Figure 7. Model for ADAP and SKAP55 control of LFA-1 integrin activation and NF-κB activation.

(A) In wild-type T cells, TCR stimulation promotes ADAP phosphorylation (P) and activation of the constitutively associated ADAP:SKAP55 adapter module. Positively charged arginine 131 (R131) in the SKAP55 pleckstrin homology (PH) domain recruits and restricts the complex to negatively charged phosphoinositides (such as PIP₃) in the plasma membrane.
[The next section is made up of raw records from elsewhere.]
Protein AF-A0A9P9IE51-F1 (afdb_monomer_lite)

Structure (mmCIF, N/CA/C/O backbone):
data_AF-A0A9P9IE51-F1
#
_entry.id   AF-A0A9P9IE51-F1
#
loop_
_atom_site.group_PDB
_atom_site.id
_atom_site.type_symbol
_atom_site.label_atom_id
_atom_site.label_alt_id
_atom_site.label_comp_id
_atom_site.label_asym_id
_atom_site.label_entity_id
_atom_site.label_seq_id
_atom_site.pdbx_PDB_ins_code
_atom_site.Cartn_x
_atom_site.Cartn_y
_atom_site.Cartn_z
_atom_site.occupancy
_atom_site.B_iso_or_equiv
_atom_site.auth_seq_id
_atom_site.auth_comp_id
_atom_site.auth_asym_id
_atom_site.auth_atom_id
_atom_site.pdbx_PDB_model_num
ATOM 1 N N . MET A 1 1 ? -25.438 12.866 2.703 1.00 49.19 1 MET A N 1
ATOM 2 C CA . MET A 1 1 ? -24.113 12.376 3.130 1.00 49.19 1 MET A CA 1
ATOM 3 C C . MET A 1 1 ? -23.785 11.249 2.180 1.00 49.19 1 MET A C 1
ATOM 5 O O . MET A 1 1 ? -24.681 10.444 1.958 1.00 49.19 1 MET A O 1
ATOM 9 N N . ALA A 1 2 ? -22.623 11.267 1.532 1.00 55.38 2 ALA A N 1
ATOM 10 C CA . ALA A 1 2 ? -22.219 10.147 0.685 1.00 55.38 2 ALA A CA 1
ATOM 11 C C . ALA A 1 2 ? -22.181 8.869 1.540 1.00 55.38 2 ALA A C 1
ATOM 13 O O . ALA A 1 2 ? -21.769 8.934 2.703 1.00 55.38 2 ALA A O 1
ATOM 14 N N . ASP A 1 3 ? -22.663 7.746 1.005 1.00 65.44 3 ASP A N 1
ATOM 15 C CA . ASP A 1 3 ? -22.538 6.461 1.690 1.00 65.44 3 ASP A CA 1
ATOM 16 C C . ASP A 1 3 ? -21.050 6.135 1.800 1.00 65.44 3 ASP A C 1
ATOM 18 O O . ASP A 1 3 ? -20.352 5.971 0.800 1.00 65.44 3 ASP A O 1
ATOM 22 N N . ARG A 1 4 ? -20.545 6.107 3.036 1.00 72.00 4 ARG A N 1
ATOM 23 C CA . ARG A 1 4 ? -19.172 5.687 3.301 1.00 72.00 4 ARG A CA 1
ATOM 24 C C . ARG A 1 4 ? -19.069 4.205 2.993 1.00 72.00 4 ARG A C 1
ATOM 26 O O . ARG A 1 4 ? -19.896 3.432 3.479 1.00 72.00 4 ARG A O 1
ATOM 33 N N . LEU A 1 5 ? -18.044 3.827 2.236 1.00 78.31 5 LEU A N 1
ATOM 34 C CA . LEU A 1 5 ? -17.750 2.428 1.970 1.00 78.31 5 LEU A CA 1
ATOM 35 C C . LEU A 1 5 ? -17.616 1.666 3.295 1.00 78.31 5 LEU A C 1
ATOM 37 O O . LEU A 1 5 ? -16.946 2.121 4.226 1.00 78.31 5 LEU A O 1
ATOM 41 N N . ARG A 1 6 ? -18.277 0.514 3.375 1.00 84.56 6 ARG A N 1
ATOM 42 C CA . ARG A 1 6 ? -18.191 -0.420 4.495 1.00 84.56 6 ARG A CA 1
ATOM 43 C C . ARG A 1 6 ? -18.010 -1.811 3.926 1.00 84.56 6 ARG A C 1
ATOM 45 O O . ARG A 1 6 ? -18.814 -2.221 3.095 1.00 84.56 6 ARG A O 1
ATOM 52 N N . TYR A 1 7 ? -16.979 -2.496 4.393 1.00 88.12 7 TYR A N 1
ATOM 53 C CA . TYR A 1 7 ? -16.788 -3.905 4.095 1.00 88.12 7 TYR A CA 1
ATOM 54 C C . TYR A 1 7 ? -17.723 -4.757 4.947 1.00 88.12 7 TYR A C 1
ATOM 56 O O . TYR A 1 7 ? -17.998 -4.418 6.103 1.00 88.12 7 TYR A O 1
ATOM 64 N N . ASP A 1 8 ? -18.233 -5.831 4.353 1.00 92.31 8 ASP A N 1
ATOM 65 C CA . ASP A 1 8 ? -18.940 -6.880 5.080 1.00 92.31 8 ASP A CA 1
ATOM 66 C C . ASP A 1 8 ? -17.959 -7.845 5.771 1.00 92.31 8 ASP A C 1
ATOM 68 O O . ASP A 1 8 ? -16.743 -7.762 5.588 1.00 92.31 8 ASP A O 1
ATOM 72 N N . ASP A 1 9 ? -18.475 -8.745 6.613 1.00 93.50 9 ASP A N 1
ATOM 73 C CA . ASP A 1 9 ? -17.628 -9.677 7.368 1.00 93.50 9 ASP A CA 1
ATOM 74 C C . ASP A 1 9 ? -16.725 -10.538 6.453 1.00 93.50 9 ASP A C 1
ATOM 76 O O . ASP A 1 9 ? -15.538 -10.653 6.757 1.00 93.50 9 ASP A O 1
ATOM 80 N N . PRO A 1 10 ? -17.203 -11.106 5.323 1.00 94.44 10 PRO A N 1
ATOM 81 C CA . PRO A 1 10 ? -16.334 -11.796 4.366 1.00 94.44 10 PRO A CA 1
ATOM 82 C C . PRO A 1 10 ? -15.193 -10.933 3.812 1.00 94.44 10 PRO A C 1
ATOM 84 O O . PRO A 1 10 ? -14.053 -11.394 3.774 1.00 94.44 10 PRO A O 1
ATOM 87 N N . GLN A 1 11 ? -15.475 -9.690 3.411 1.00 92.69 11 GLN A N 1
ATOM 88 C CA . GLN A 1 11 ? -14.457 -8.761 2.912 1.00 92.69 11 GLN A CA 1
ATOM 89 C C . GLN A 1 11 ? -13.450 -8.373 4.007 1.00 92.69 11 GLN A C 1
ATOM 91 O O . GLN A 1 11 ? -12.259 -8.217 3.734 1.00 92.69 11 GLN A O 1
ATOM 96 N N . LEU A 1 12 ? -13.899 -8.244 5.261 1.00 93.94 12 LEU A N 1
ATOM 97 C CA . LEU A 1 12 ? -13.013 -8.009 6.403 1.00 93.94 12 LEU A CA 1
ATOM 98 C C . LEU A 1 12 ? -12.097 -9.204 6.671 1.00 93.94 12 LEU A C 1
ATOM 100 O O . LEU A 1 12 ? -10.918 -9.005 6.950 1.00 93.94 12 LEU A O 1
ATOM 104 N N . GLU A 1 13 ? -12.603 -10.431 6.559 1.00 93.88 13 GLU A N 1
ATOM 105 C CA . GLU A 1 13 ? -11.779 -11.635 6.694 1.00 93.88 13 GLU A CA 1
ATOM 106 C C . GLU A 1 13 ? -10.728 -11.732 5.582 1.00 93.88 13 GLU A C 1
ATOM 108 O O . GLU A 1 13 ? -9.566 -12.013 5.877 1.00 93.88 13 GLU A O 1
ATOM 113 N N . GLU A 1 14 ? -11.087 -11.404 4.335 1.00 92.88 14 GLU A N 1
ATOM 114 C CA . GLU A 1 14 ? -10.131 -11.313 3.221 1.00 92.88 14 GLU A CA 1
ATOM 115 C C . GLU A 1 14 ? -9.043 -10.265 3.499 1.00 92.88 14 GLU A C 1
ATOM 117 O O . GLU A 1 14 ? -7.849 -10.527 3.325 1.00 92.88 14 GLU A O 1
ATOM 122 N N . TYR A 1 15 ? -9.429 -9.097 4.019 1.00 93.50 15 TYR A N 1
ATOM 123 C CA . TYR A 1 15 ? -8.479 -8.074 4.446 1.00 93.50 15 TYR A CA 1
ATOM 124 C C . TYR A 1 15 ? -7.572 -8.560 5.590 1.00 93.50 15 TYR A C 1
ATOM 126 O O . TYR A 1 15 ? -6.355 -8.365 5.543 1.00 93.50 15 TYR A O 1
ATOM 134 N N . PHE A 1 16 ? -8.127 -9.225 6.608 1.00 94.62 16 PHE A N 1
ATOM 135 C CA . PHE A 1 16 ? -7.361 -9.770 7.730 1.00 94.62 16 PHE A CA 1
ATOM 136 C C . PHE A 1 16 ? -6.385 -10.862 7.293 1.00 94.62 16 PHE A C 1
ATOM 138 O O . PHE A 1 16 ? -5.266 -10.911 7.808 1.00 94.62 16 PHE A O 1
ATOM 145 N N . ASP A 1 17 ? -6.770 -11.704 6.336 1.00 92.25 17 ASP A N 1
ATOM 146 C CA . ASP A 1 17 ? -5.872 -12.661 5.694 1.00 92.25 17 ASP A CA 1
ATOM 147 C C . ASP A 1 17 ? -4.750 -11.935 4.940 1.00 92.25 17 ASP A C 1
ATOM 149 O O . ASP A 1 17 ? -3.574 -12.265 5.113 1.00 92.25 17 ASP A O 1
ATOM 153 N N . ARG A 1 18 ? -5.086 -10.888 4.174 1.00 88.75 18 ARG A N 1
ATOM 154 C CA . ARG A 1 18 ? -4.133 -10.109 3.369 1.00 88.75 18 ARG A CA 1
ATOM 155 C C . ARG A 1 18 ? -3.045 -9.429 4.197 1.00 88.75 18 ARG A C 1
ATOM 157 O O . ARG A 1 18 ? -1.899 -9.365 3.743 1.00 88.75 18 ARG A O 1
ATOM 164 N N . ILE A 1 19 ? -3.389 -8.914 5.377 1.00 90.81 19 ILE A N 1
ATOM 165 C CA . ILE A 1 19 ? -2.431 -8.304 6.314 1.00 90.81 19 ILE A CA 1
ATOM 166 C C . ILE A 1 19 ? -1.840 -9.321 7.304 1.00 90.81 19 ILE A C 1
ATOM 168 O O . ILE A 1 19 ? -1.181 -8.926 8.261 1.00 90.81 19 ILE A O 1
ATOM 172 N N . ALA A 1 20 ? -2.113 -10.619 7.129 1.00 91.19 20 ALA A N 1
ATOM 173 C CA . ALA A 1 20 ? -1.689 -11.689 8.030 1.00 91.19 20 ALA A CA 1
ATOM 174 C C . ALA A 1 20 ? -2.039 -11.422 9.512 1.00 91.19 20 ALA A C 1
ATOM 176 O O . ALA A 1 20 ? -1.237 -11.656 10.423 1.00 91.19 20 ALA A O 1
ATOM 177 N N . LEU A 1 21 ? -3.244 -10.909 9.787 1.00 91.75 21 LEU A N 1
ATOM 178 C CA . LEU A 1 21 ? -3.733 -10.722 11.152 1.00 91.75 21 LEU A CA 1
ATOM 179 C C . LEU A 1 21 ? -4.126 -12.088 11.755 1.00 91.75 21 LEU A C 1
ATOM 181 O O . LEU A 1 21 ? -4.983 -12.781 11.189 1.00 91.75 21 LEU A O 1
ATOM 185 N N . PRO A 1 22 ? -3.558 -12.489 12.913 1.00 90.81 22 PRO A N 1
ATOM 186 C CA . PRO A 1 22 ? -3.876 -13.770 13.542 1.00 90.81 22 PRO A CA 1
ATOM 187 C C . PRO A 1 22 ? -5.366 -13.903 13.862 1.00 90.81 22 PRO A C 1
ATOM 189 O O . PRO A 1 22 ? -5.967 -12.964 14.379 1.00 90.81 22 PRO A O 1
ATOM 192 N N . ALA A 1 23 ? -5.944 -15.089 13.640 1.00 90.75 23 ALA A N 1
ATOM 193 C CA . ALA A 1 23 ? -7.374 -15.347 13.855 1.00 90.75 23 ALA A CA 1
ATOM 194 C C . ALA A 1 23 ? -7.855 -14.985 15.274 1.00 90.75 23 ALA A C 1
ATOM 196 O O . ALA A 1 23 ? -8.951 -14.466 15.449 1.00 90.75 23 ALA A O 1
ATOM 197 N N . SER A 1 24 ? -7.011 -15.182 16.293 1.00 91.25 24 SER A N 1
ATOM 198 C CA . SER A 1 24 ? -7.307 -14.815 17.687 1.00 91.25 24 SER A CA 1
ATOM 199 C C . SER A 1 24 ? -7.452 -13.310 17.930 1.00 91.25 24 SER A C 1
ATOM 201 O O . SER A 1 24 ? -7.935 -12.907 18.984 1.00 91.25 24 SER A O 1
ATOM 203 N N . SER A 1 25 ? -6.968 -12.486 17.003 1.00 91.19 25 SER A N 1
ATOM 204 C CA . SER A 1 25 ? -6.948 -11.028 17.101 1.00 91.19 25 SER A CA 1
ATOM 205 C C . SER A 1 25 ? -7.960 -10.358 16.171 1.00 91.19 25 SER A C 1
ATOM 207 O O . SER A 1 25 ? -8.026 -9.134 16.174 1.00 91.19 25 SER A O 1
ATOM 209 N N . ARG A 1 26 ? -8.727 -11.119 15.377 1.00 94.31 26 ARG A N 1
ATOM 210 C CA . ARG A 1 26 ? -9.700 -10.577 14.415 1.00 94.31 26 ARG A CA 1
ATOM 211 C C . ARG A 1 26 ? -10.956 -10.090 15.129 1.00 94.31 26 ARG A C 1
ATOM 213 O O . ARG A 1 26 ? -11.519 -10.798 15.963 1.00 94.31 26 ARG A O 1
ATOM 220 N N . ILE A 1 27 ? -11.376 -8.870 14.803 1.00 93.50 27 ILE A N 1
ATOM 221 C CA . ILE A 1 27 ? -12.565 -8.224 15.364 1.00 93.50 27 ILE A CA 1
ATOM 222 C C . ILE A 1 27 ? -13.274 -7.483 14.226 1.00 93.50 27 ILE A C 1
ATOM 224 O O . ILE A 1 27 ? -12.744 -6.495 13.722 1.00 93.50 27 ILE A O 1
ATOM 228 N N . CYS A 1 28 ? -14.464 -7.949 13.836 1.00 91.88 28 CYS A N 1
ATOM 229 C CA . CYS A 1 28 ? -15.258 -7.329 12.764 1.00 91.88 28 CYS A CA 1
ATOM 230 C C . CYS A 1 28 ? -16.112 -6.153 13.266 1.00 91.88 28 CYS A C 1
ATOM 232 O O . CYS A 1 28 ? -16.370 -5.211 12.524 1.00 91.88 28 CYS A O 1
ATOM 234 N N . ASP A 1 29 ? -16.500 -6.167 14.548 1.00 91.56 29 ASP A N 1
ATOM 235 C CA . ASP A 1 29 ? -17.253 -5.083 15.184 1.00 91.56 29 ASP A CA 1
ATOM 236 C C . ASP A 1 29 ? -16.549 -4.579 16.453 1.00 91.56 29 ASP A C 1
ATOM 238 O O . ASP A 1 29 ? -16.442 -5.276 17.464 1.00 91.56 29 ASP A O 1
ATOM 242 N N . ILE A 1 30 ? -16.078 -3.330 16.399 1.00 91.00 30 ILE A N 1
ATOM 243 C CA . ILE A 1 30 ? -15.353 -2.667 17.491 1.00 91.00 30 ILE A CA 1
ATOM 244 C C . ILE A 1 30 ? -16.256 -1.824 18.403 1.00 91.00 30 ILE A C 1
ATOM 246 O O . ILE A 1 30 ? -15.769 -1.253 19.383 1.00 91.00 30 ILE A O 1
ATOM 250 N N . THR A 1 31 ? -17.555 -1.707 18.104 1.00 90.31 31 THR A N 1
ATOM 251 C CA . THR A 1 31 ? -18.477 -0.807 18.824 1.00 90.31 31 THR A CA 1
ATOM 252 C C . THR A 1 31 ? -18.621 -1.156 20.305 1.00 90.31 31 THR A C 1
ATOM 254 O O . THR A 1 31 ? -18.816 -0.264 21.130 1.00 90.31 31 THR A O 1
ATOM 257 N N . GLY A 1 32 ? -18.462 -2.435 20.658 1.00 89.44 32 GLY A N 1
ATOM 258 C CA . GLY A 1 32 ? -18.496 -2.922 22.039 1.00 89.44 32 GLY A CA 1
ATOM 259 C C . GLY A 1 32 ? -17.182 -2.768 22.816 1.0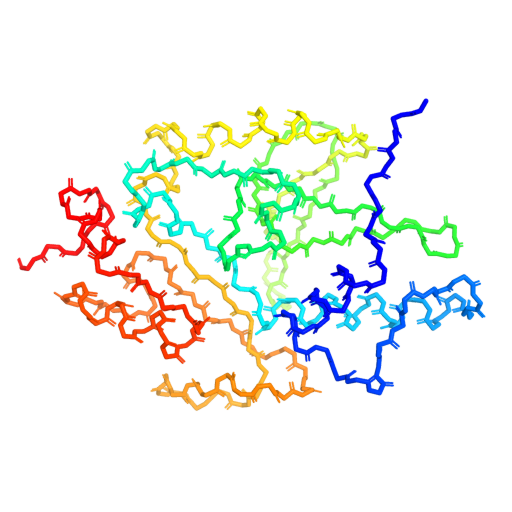0 89.44 32 GLY A C 1
ATOM 260 O O . GLY A 1 32 ? -17.151 -3.051 24.014 1.00 89.44 32 GLY A O 1
ATOM 261 N N . LEU A 1 33 ? -16.090 -2.349 22.169 1.00 92.00 33 LEU A N 1
ATOM 262 C CA . LEU A 1 33 ? -14.778 -2.240 22.806 1.00 92.00 33 LEU A CA 1
ATOM 263 C C . LEU A 1 33 ? -14.612 -0.923 23.568 1.00 92.00 33 LEU A C 1
ATOM 265 O O . LEU A 1 33 ? -15.076 0.136 23.149 1.00 92.00 33 LEU A O 1
ATOM 269 N N . ALA A 1 34 ? -13.860 -0.976 24.670 1.00 93.25 34 ALA A N 1
ATOM 270 C CA . ALA A 1 34 ? -13.417 0.233 25.354 1.00 93.25 34 ALA A CA 1
ATOM 271 C C . ALA A 1 34 ? -12.511 1.076 24.430 1.00 93.25 34 ALA A C 1
ATOM 273 O O . ALA A 1 34 ? -11.753 0.506 23.642 1.00 93.25 34 ALA A O 1
ATOM 274 N N . PRO A 1 35 ? -12.489 2.416 24.557 1.00 91.56 35 PRO A N 1
ATOM 275 C CA . PRO A 1 35 ? -11.722 3.254 23.638 1.00 91.56 35 PRO A CA 1
ATOM 276 C C . PRO A 1 35 ? -10.206 2.986 23.621 1.00 91.56 35 PRO A C 1
ATOM 278 O O . PRO A 1 35 ? -9.572 3.205 22.596 1.00 91.56 35 PRO A O 1
ATOM 281 N N . ASP A 1 36 ? -9.611 2.518 24.729 1.00 91.69 36 ASP A N 1
ATOM 282 C CA . ASP A 1 36 ? -8.204 2.063 24.722 1.00 91.69 36 ASP A CA 1
ATOM 283 C C . ASP A 1 36 ? -8.032 0.830 23.831 1.00 91.69 36 ASP A C 1
ATOM 285 O O . ASP A 1 36 ? -7.099 0.766 23.040 1.00 91.69 36 ASP A O 1
ATOM 289 N N . ALA A 1 37 ? -8.947 -0.137 23.926 1.00 91.25 37 ALA A N 1
ATOM 290 C CA . ALA A 1 37 ? -8.897 -1.357 23.128 1.00 91.25 37 ALA A CA 1
ATOM 291 C C . ALA A 1 37 ? -9.119 -1.075 21.634 1.00 91.25 37 ALA A C 1
ATOM 293 O O . ALA A 1 37 ? -8.472 -1.704 20.804 1.00 91.25 37 ALA A O 1
ATOM 294 N N . GLN A 1 38 ? -9.961 -0.094 21.287 1.00 92.00 38 GLN A N 1
ATOM 295 C CA . GLN A 1 38 ? -10.111 0.367 19.901 1.00 92.00 38 GLN A CA 1
ATOM 296 C C . GLN A 1 38 ? -8.808 0.961 19.353 1.00 92.00 38 GLN A C 1
ATOM 298 O O . GLN A 1 38 ? -8.406 0.620 18.245 1.00 92.00 38 GLN A O 1
ATOM 303 N N . LEU A 1 39 ? -8.122 1.805 20.136 1.00 89.56 39 LEU A N 1
ATOM 304 C CA . LEU A 1 39 ? -6.834 2.373 19.731 1.00 89.56 39 LEU A CA 1
ATOM 305 C C . LEU A 1 39 ? -5.767 1.286 19.566 1.00 89.56 39 LEU A C 1
ATOM 307 O O . LEU A 1 39 ? -5.049 1.283 18.574 1.00 89.56 39 LEU A O 1
ATOM 311 N N . GLN A 1 40 ? -5.681 0.344 20.507 1.00 90.31 40 GLN A N 1
ATOM 312 C CA . GLN A 1 40 ? -4.738 -0.775 20.415 1.00 90.31 40 GLN A CA 1
ATOM 313 C C . GLN A 1 40 ? -5.012 -1.653 19.191 1.00 90.31 40 GLN A C 1
ATOM 315 O O . GLN A 1 40 ? -4.080 -2.073 18.511 1.00 90.31 40 GLN A O 1
ATOM 320 N N . PHE A 1 41 ? -6.285 -1.894 18.869 1.00 93.44 41 PHE A N 1
ATOM 321 C CA . PHE A 1 41 ? -6.655 -2.624 17.662 1.00 93.44 41 PHE A CA 1
ATOM 322 C C . PHE A 1 41 ? -6.285 -1.852 16.387 1.00 93.44 41 PHE A C 1
ATOM 324 O O . PHE A 1 41 ? -5.719 -2.440 15.472 1.00 93.44 41 PHE A O 1
ATOM 331 N N . LEU A 1 42 ? -6.516 -0.535 16.347 1.00 91.19 42 LEU A N 1
ATOM 332 C CA . LEU A 1 42 ? -6.107 0.322 15.229 1.00 91.19 42 LEU A CA 1
ATOM 333 C C . LEU A 1 42 ? -4.590 0.290 15.001 1.00 91.19 42 LEU A C 1
ATOM 335 O O . LEU A 1 42 ? -4.152 0.085 13.872 1.00 91.19 42 LEU A O 1
ATOM 339 N N . LEU A 1 43 ? -3.798 0.448 16.066 1.00 87.56 43 LEU A N 1
ATOM 340 C CA . LEU A 1 43 ? -2.336 0.363 15.996 1.00 87.56 43 LEU A CA 1
ATOM 341 C C . LEU A 1 43 ? -1.898 -1.003 15.465 1.00 87.56 43 LEU A C 1
ATOM 343 O O . LEU A 1 43 ? -1.055 -1.082 14.578 1.00 87.56 43 LEU A O 1
ATOM 347 N N . ARG A 1 44 ? -2.544 -2.075 15.931 1.00 89.38 44 ARG A N 1
ATOM 348 C CA . ARG A 1 44 ? -2.252 -3.430 15.469 1.00 89.38 44 ARG A CA 1
ATOM 349 C C . ARG A 1 44 ? -2.554 -3.629 13.983 1.00 89.38 44 ARG A C 1
ATOM 351 O O . ARG A 1 44 ? -1.768 -4.273 13.293 1.00 89.38 44 ARG A O 1
ATOM 358 N N . LEU A 1 45 ? -3.678 -3.101 13.491 1.00 91.38 45 LEU A N 1
ATOM 359 C CA . LEU A 1 45 ? -4.017 -3.141 12.065 1.00 91.38 45 LEU A CA 1
ATOM 360 C C . LEU A 1 45 ? -2.984 -2.376 11.233 1.00 91.38 45 LEU A C 1
ATOM 362 O O . LEU A 1 45 ? -2.527 -2.892 10.217 1.00 91.38 45 LEU A O 1
ATOM 366 N N . GLN A 1 46 ? -2.591 -1.183 11.688 1.00 86.69 46 GLN A N 1
ATOM 367 C CA . GLN A 1 46 ? -1.588 -0.363 11.013 1.00 86.69 46 GLN A CA 1
ATOM 368 C C . GLN A 1 46 ? -0.239 -1.085 10.932 1.00 86.69 46 GLN A C 1
ATOM 370 O O . GLN A 1 46 ? 0.328 -1.196 9.849 1.00 86.69 46 GLN A O 1
ATOM 375 N N . GLU A 1 47 ? 0.253 -1.622 12.049 1.00 84.50 47 GLU A N 1
ATOM 376 C CA . GLU A 1 47 ? 1.495 -2.399 12.093 1.00 84.50 47 GLU A CA 1
ATOM 377 C C . GLU A 1 47 ? 1.453 -3.581 11.119 1.00 84.50 47 GLU A C 1
ATOM 379 O O . GLU A 1 47 ? 2.360 -3.738 10.304 1.00 84.50 47 GLU A O 1
ATOM 384 N N . GLN A 1 48 ? 0.378 -4.377 11.148 1.00 86.12 48 GLN A N 1
ATOM 385 C CA . GLN A 1 48 ? 0.244 -5.532 10.260 1.00 86.12 48 GLN A CA 1
ATOM 386 C C . GLN A 1 48 ? 0.168 -5.141 8.787 1.00 86.12 48 GLN A C 1
ATOM 388 O O . GLN A 1 48 ? 0.719 -5.847 7.945 1.00 86.12 48 GLN A O 1
ATOM 393 N N . GLN A 1 49 ? -0.469 -4.022 8.456 1.00 86.88 49 GLN A N 1
ATOM 394 C CA . GLN A 1 49 ? -0.493 -3.535 7.085 1.00 86.88 49 GLN A CA 1
ATOM 395 C C . GLN A 1 49 ? 0.902 -3.098 6.621 1.00 86.88 49 GLN A C 1
ATOM 397 O O . GLN A 1 49 ? 1.330 -3.510 5.548 1.00 86.88 49 GLN A O 1
ATOM 402 N N . LEU A 1 50 ? 1.636 -2.338 7.439 1.00 80.88 50 LEU A N 1
ATOM 403 C CA . LEU A 1 50 ? 2.970 -1.831 7.093 1.00 80.88 50 LEU A CA 1
ATOM 404 C C . LEU A 1 50 ? 3.993 -2.946 6.822 1.00 80.88 50 LEU A C 1
ATOM 406 O O . LEU A 1 50 ? 4.892 -2.768 5.996 1.00 80.88 50 LEU A O 1
ATOM 410 N N . VAL A 1 51 ? 3.861 -4.086 7.507 1.00 83.50 51 VAL A N 1
ATOM 411 C CA . VAL A 1 51 ? 4.817 -5.203 7.406 1.00 83.50 51 VAL A CA 1
ATOM 412 C C . VAL A 1 51 ? 4.399 -6.289 6.410 1.00 83.50 51 VAL A C 1
ATOM 414 O O . VAL A 1 51 ? 5.239 -7.091 6.018 1.00 83.50 51 VAL A O 1
ATOM 417 N N . ASN A 1 52 ? 3.129 -6.331 5.984 1.00 83.81 52 ASN A N 1
ATOM 418 C CA . ASN A 1 52 ? 2.619 -7.369 5.068 1.00 83.81 52 ASN A CA 1
ATOM 419 C C . ASN A 1 52 ? 2.110 -6.824 3.720 1.00 83.81 52 ASN A C 1
ATOM 421 O O . ASN A 1 52 ? 1.895 -7.594 2.778 1.00 83.81 52 ASN A O 1
ATOM 425 N N . VAL A 1 53 ? 1.899 -5.513 3.592 1.00 85.38 53 VAL A N 1
ATOM 426 C CA . VAL A 1 53 ? 1.429 -4.869 2.358 1.00 85.38 53 VAL A CA 1
ATOM 427 C C . VAL A 1 53 ? 2.497 -3.882 1.881 1.00 85.38 53 VAL A C 1
ATOM 429 O O . VAL A 1 53 ? 2.699 -2.854 2.525 1.00 85.38 53 VAL A O 1
ATOM 432 N N . PRO A 1 54 ? 3.200 -4.168 0.769 1.00 85.69 54 PRO A N 1
ATOM 433 C CA . PRO A 1 54 ? 4.192 -3.243 0.248 1.00 85.69 54 PRO A CA 1
ATOM 434 C C . PRO A 1 54 ? 3.531 -1.976 -0.294 1.00 85.69 54 PRO A C 1
ATOM 436 O O . PRO A 1 54 ? 2.507 -2.036 -0.972 1.00 85.69 54 PRO A O 1
ATOM 439 N N . PHE A 1 55 ? 4.180 -0.838 -0.072 1.00 84.62 55 PHE A N 1
ATOM 440 C CA . PHE A 1 55 ? 3.972 0.357 -0.876 1.00 84.62 55 PHE A CA 1
ATOM 441 C C . PHE A 1 55 ? 4.739 0.200 -2.187 1.00 84.62 55 PHE A C 1
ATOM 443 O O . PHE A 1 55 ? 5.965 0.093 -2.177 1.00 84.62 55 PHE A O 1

Downstream integrin activation components including Rap1 and a putative Rap1-GEF are provided through ADAP and the Rap1 effectors RIAM and/or RapL through SKAP55 are recruited to LFA-1 for promotion of integrin activation. Only free excess ADAP is available for concurrent assembly of the CARMA-1/Bcl10/Malt1 (CBM) complex, which initiates IκB phosphorylation/degradation and release of NFκB to the nucleus. (B) The SKAP/ADAP chimera is exclusively recruited to the integrin pathway. As there is no excess ADAP that is not associated with SKAP55 in ADAP−/− T cells expressing the chimera, no free ADAP is available for NF-κB activation. (C) In ADAP^−/− cells expressing the R131M mutation in the SKAP/ADAP chimera, SKAP55 PH domain-mediated interaction of the chimera with membrane lipids is attenuated. This allows the chimera (through the ADAP C-terminus) to engage the CBM complex and promote NF-κB activation.